Task directions: Using the material below, print the line that contains "ATOM 168 C C", the line that contains "ATOM 177 N N", and every line in between, exactly and nothing else.

Records supplied:

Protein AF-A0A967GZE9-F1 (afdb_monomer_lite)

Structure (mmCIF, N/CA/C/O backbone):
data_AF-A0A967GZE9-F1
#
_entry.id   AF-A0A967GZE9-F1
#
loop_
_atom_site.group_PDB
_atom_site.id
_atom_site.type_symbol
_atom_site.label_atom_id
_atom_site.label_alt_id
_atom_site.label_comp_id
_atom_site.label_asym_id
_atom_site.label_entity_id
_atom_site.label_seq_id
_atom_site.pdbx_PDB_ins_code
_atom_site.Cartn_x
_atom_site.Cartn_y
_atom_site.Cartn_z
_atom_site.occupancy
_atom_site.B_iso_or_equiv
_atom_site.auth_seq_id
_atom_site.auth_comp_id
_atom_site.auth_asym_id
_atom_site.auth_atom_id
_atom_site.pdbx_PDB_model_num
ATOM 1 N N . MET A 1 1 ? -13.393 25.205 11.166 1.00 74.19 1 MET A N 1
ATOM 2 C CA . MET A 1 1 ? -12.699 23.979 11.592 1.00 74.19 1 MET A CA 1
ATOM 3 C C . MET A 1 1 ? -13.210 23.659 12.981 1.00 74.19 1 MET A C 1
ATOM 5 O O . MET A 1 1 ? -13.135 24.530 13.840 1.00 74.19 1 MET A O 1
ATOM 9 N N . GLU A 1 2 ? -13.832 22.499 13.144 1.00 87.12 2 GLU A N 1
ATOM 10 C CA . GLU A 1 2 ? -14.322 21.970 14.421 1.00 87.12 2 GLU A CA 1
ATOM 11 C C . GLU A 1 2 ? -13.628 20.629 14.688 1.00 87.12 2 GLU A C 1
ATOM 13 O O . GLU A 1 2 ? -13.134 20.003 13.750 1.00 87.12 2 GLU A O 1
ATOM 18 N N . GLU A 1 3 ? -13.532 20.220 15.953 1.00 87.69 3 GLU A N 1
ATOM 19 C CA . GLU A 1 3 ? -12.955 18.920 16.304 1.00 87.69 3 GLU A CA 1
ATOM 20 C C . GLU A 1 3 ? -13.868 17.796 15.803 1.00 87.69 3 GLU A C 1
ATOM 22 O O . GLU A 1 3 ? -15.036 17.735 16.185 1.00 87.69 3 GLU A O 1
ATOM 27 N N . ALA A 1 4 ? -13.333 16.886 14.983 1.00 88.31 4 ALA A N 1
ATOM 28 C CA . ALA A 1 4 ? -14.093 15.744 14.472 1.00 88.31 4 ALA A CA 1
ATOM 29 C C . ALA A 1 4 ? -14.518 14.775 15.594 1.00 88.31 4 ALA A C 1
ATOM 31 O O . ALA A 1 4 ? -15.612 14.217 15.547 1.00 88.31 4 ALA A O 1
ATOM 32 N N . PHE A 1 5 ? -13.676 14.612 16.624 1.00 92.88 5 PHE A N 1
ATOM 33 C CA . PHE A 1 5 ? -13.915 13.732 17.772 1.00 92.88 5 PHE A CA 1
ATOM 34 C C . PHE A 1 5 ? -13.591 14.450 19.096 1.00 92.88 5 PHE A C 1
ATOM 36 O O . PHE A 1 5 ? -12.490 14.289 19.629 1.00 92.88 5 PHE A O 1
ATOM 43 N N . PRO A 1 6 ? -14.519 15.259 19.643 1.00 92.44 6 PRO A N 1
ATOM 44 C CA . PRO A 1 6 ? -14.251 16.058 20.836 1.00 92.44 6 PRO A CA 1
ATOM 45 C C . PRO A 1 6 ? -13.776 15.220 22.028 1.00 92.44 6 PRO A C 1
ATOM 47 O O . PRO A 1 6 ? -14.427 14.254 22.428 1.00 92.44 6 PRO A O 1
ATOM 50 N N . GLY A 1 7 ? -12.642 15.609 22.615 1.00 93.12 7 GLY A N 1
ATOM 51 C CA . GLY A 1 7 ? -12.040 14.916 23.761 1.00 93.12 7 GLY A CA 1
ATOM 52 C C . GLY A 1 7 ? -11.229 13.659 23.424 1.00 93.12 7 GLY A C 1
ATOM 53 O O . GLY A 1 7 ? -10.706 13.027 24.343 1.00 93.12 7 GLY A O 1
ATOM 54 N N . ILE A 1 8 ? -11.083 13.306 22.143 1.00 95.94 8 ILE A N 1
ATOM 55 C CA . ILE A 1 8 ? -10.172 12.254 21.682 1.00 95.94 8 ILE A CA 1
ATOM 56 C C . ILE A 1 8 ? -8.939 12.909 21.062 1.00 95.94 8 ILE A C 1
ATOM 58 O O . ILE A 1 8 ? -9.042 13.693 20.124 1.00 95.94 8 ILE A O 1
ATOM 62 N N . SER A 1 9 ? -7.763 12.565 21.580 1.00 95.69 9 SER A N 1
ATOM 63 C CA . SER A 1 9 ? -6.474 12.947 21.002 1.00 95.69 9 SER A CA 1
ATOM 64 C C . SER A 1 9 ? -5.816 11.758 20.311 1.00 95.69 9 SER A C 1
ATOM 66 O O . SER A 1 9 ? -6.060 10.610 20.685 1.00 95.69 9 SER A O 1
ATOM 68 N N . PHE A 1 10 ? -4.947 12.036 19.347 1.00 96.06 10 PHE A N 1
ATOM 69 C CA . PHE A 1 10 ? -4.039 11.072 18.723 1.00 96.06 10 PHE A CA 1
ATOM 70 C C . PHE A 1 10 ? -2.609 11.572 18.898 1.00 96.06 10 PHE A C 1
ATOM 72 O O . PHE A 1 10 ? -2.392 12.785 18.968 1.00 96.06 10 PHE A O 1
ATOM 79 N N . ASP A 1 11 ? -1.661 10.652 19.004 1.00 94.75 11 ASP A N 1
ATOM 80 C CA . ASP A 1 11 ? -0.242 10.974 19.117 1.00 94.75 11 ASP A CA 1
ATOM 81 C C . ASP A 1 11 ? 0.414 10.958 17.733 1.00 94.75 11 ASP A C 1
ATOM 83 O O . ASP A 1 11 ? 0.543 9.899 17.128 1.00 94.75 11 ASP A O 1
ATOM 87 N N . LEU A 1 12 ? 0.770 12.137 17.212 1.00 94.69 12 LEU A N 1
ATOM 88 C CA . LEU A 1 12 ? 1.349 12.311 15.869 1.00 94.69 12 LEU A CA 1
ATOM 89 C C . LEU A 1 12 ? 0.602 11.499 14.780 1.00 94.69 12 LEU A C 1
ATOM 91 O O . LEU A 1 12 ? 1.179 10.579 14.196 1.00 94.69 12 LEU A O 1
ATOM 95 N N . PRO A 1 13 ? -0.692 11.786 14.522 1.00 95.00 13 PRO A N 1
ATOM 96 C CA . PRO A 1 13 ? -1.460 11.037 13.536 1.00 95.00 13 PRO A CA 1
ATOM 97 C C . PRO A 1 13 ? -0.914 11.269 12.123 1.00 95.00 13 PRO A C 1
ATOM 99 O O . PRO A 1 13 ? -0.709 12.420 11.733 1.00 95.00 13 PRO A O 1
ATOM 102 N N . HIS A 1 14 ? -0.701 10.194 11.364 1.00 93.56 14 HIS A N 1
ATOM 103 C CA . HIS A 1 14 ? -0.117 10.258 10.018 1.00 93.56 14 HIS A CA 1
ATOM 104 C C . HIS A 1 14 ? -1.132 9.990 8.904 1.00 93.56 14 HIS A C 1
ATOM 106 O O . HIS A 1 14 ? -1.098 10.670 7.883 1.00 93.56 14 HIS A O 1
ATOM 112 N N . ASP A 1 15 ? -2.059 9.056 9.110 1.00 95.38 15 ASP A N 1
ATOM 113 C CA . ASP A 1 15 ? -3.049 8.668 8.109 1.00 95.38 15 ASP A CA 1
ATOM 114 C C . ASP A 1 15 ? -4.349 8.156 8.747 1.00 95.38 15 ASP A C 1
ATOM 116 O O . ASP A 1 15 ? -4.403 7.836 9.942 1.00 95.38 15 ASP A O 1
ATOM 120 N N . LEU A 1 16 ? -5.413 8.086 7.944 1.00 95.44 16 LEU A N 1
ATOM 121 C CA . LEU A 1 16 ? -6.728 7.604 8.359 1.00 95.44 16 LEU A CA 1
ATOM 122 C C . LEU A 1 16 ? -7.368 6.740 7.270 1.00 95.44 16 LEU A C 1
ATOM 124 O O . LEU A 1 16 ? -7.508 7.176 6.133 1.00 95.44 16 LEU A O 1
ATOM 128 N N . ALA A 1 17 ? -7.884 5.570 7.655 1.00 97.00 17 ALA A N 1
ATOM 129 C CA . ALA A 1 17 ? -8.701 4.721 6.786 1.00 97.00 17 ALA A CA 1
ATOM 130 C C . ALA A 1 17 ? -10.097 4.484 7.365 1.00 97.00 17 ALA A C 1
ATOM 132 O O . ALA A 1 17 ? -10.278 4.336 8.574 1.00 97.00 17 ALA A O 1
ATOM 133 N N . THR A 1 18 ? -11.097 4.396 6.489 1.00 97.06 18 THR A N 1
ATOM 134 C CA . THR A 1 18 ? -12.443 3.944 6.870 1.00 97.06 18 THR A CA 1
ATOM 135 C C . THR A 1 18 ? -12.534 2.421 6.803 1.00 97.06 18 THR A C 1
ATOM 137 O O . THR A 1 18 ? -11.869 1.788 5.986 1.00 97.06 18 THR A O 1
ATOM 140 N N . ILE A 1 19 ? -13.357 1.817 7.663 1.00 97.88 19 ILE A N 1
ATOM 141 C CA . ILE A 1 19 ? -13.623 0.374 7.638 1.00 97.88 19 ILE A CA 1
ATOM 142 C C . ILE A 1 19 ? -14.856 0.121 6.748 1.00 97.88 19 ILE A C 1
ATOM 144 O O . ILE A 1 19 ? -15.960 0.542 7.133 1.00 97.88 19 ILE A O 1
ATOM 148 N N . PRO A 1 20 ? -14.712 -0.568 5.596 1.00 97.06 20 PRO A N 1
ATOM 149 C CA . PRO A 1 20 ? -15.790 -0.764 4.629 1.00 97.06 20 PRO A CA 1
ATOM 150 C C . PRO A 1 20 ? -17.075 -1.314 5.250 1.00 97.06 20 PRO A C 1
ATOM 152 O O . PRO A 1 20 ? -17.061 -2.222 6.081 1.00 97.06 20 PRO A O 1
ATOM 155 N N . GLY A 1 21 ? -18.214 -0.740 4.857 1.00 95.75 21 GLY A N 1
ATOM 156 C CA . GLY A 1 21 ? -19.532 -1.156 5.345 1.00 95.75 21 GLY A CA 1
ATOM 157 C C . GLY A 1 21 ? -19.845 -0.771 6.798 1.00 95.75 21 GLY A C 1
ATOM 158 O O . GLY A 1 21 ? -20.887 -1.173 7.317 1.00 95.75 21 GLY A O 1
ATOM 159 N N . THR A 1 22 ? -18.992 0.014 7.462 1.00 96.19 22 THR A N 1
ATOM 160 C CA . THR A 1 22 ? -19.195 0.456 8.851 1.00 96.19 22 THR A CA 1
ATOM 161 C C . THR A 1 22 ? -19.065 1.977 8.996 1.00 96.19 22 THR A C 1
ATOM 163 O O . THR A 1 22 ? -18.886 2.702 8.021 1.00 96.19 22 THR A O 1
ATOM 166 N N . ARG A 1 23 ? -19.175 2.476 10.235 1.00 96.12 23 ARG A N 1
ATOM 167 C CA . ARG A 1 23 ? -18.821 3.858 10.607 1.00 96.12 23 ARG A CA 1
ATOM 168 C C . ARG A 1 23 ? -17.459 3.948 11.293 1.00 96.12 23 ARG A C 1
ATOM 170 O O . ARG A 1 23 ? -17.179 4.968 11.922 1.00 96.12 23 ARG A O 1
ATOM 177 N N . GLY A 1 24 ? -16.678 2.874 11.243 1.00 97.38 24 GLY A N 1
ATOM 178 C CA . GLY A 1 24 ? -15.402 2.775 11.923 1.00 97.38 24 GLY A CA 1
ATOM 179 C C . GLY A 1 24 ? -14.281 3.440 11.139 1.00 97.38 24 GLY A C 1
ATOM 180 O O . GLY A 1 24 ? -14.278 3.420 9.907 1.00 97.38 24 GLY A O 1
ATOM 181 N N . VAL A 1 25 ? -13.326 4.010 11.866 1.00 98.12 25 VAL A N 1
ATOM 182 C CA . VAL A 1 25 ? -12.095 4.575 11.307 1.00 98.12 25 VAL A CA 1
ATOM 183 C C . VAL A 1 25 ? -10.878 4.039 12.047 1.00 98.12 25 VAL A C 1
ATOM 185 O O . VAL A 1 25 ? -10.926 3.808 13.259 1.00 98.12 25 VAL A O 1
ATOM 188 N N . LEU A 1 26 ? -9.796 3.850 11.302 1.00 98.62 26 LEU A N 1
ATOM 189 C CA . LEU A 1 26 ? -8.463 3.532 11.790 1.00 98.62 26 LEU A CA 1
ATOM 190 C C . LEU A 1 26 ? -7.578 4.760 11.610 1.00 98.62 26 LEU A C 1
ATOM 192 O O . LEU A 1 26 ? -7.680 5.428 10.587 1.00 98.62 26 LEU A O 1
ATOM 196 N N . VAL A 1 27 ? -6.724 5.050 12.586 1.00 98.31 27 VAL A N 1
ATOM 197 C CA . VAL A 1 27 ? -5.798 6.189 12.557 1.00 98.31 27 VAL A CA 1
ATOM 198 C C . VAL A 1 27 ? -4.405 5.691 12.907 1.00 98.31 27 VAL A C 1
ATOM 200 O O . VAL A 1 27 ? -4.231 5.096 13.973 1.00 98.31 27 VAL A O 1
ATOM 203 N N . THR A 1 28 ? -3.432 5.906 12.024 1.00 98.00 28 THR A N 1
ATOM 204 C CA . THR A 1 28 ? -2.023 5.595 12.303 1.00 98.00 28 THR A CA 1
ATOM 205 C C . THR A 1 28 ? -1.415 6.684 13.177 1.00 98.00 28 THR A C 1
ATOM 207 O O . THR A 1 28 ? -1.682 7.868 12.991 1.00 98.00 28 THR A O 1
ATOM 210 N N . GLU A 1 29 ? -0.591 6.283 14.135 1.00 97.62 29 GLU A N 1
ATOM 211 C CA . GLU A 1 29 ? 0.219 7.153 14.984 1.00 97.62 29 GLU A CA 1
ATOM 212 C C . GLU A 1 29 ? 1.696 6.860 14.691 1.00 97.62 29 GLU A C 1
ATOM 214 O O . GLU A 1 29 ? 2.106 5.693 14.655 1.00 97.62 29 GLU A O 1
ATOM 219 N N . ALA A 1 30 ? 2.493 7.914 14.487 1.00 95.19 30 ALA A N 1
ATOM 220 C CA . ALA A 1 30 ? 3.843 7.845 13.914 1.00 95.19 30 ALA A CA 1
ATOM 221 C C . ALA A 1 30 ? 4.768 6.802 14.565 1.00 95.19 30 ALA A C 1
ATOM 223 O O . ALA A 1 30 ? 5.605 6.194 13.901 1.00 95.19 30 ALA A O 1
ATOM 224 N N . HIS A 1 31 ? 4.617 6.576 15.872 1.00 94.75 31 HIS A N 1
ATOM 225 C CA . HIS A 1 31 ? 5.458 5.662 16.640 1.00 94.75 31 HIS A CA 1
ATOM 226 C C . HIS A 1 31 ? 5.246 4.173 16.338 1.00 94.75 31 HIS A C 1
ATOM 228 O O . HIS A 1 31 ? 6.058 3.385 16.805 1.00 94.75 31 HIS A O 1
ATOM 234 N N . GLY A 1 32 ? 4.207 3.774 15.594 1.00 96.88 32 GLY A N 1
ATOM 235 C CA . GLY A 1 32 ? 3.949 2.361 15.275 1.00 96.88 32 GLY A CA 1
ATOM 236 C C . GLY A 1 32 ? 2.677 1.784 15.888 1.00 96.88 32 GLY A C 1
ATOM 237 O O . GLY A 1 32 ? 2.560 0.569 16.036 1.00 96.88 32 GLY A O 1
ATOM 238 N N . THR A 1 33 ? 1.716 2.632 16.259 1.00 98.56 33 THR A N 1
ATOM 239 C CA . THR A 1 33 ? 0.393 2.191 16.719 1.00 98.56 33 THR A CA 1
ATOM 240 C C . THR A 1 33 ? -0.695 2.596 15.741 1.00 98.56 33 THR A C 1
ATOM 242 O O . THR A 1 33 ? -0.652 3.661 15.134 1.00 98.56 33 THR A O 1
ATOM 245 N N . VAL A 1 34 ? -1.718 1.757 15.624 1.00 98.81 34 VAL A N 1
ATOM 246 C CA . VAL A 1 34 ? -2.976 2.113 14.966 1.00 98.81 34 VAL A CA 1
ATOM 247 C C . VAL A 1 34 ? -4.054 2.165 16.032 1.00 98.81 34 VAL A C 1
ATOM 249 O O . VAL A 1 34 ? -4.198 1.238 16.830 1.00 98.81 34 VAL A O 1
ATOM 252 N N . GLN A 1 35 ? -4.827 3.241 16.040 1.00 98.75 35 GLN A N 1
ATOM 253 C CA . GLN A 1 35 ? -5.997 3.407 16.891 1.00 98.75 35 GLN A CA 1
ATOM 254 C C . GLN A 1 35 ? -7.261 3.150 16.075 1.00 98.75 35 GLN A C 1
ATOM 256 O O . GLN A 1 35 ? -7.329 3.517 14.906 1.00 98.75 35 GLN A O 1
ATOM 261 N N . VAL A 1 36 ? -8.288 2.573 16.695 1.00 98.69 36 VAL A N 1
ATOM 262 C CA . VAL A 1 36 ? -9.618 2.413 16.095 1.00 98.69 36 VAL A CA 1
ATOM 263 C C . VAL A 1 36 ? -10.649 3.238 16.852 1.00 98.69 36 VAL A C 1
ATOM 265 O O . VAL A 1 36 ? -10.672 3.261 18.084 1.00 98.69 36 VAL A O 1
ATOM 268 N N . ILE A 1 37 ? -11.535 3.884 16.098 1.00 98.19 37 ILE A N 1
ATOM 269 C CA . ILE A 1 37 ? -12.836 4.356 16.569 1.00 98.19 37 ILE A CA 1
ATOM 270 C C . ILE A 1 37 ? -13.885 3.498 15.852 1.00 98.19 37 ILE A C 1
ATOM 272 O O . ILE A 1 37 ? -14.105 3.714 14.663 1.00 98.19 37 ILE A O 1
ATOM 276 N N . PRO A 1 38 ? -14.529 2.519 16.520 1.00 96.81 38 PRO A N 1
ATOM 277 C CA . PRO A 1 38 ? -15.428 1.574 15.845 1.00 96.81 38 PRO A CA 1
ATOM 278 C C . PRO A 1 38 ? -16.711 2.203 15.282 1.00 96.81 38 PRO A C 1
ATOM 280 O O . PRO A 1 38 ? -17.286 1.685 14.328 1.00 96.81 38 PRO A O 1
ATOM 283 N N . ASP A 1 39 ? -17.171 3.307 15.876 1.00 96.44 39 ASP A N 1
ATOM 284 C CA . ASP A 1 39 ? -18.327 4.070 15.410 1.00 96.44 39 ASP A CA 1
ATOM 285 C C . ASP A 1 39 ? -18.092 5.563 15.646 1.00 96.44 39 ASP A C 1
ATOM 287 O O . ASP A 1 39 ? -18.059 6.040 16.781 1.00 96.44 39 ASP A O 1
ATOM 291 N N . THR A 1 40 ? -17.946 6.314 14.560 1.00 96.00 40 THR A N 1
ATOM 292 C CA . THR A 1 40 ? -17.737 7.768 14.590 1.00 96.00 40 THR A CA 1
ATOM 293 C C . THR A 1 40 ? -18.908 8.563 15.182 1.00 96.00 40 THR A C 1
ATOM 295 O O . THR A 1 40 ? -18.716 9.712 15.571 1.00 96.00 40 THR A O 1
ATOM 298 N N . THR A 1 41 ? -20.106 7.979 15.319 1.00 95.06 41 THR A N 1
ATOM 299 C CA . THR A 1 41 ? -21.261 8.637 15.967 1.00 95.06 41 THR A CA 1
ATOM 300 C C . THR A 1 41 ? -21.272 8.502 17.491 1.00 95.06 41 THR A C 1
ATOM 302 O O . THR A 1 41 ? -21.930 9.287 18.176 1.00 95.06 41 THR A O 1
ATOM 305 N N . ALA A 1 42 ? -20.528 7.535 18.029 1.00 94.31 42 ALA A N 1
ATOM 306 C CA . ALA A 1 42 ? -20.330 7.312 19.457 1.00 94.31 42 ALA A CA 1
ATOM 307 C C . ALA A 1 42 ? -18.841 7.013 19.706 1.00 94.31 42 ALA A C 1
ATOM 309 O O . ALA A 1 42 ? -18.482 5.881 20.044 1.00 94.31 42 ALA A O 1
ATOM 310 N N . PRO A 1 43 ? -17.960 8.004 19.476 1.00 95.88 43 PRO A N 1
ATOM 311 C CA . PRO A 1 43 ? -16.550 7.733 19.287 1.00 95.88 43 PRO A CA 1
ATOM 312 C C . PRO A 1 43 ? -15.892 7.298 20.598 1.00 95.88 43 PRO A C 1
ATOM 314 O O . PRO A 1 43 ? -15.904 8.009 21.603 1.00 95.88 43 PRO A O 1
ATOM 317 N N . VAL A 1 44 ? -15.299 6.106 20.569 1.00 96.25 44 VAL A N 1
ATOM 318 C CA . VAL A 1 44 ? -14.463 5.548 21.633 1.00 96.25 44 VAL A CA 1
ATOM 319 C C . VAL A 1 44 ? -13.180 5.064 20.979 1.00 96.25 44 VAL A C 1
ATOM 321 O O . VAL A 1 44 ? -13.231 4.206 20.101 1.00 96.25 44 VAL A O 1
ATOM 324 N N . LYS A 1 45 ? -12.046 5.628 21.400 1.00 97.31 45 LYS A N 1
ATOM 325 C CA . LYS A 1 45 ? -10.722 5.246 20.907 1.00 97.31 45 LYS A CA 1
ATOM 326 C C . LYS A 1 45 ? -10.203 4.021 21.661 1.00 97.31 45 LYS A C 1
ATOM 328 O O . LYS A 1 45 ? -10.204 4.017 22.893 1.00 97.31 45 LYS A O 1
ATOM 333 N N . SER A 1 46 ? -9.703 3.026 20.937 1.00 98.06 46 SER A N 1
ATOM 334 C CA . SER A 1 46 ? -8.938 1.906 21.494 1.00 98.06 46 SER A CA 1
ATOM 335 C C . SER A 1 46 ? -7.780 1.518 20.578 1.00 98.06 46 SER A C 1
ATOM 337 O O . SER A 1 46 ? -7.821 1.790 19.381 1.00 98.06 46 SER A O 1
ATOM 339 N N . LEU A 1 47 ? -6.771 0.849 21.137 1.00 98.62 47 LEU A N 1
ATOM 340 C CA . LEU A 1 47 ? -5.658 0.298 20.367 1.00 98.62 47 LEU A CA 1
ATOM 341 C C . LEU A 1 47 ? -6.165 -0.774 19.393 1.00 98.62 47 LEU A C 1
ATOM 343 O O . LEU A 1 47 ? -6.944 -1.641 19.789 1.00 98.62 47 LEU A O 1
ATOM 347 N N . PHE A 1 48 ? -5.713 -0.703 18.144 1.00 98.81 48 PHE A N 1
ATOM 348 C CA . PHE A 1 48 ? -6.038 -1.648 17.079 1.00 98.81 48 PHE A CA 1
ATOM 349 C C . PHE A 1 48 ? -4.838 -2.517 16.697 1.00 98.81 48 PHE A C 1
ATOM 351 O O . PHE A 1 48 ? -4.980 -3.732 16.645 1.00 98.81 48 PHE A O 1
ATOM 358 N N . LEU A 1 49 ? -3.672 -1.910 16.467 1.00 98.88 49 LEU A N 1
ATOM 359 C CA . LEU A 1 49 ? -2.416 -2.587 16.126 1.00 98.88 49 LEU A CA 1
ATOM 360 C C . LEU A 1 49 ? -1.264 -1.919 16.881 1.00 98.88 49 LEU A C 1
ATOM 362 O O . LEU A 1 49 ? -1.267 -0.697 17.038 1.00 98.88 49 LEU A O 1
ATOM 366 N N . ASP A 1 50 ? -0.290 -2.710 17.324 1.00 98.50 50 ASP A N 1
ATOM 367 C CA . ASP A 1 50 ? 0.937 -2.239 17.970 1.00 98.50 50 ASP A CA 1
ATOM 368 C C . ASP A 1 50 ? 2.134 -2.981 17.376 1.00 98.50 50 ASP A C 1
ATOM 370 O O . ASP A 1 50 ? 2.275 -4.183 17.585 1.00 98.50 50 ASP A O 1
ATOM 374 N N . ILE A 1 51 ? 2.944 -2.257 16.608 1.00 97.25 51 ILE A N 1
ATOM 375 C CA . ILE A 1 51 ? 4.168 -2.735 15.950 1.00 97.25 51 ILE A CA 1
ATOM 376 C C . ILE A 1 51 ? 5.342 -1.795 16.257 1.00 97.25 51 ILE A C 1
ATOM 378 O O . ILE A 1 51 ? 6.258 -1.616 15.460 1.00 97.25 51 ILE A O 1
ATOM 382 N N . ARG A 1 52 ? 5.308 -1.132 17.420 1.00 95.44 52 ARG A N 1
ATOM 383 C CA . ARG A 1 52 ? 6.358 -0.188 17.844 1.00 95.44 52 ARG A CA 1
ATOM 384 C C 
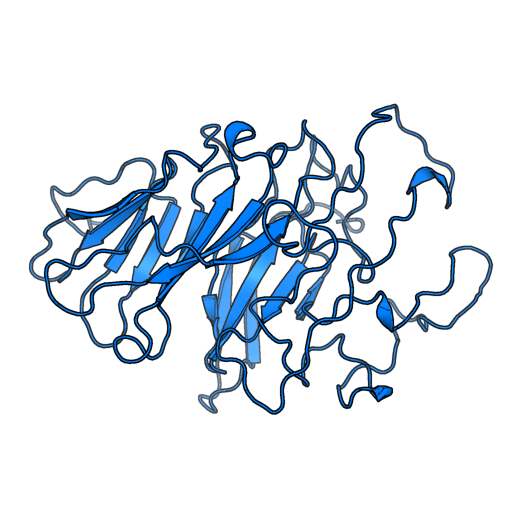. ARG A 1 52 ? 7.729 -0.841 18.014 1.00 95.44 52 ARG A C 1
ATOM 386 O O . ARG A 1 52 ? 8.724 -0.137 18.075 1.00 95.44 52 ARG A O 1
ATOM 393 N N . ASP A 1 53 ? 7.770 -2.162 18.153 1.00 92.69 53 ASP A N 1
ATOM 394 C CA . ASP A 1 53 ? 8.992 -2.959 18.245 1.00 92.69 53 ASP A CA 1
ATOM 395 C C . ASP A 1 53 ? 9.789 -3.004 16.935 1.00 92.69 53 ASP A C 1
ATOM 397 O O . ASP A 1 53 ? 10.982 -3.276 17.001 1.00 92.69 53 ASP A O 1
ATOM 401 N N . ARG A 1 54 ? 9.141 -2.717 15.795 1.00 90.75 54 ARG A N 1
ATOM 402 C CA . ARG A 1 54 ? 9.723 -2.811 14.445 1.00 90.75 54 ARG A CA 1
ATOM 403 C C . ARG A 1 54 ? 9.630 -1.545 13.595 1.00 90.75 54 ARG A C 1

Task result:
ATOM 168 C C . ARG A 1 23 ? -17.459 3.948 11.293 1.00 96.12 23 ARG A C 1
ATOM 170 O O . ARG A 1 23 ? -17.179 4.968 11.922 1.00 96.12 23 ARG A O 1
ATOM 177 N N . GLY A 1 24 ? -16.678 2.874 11.243 1.00 97.38 24 GLY A N 1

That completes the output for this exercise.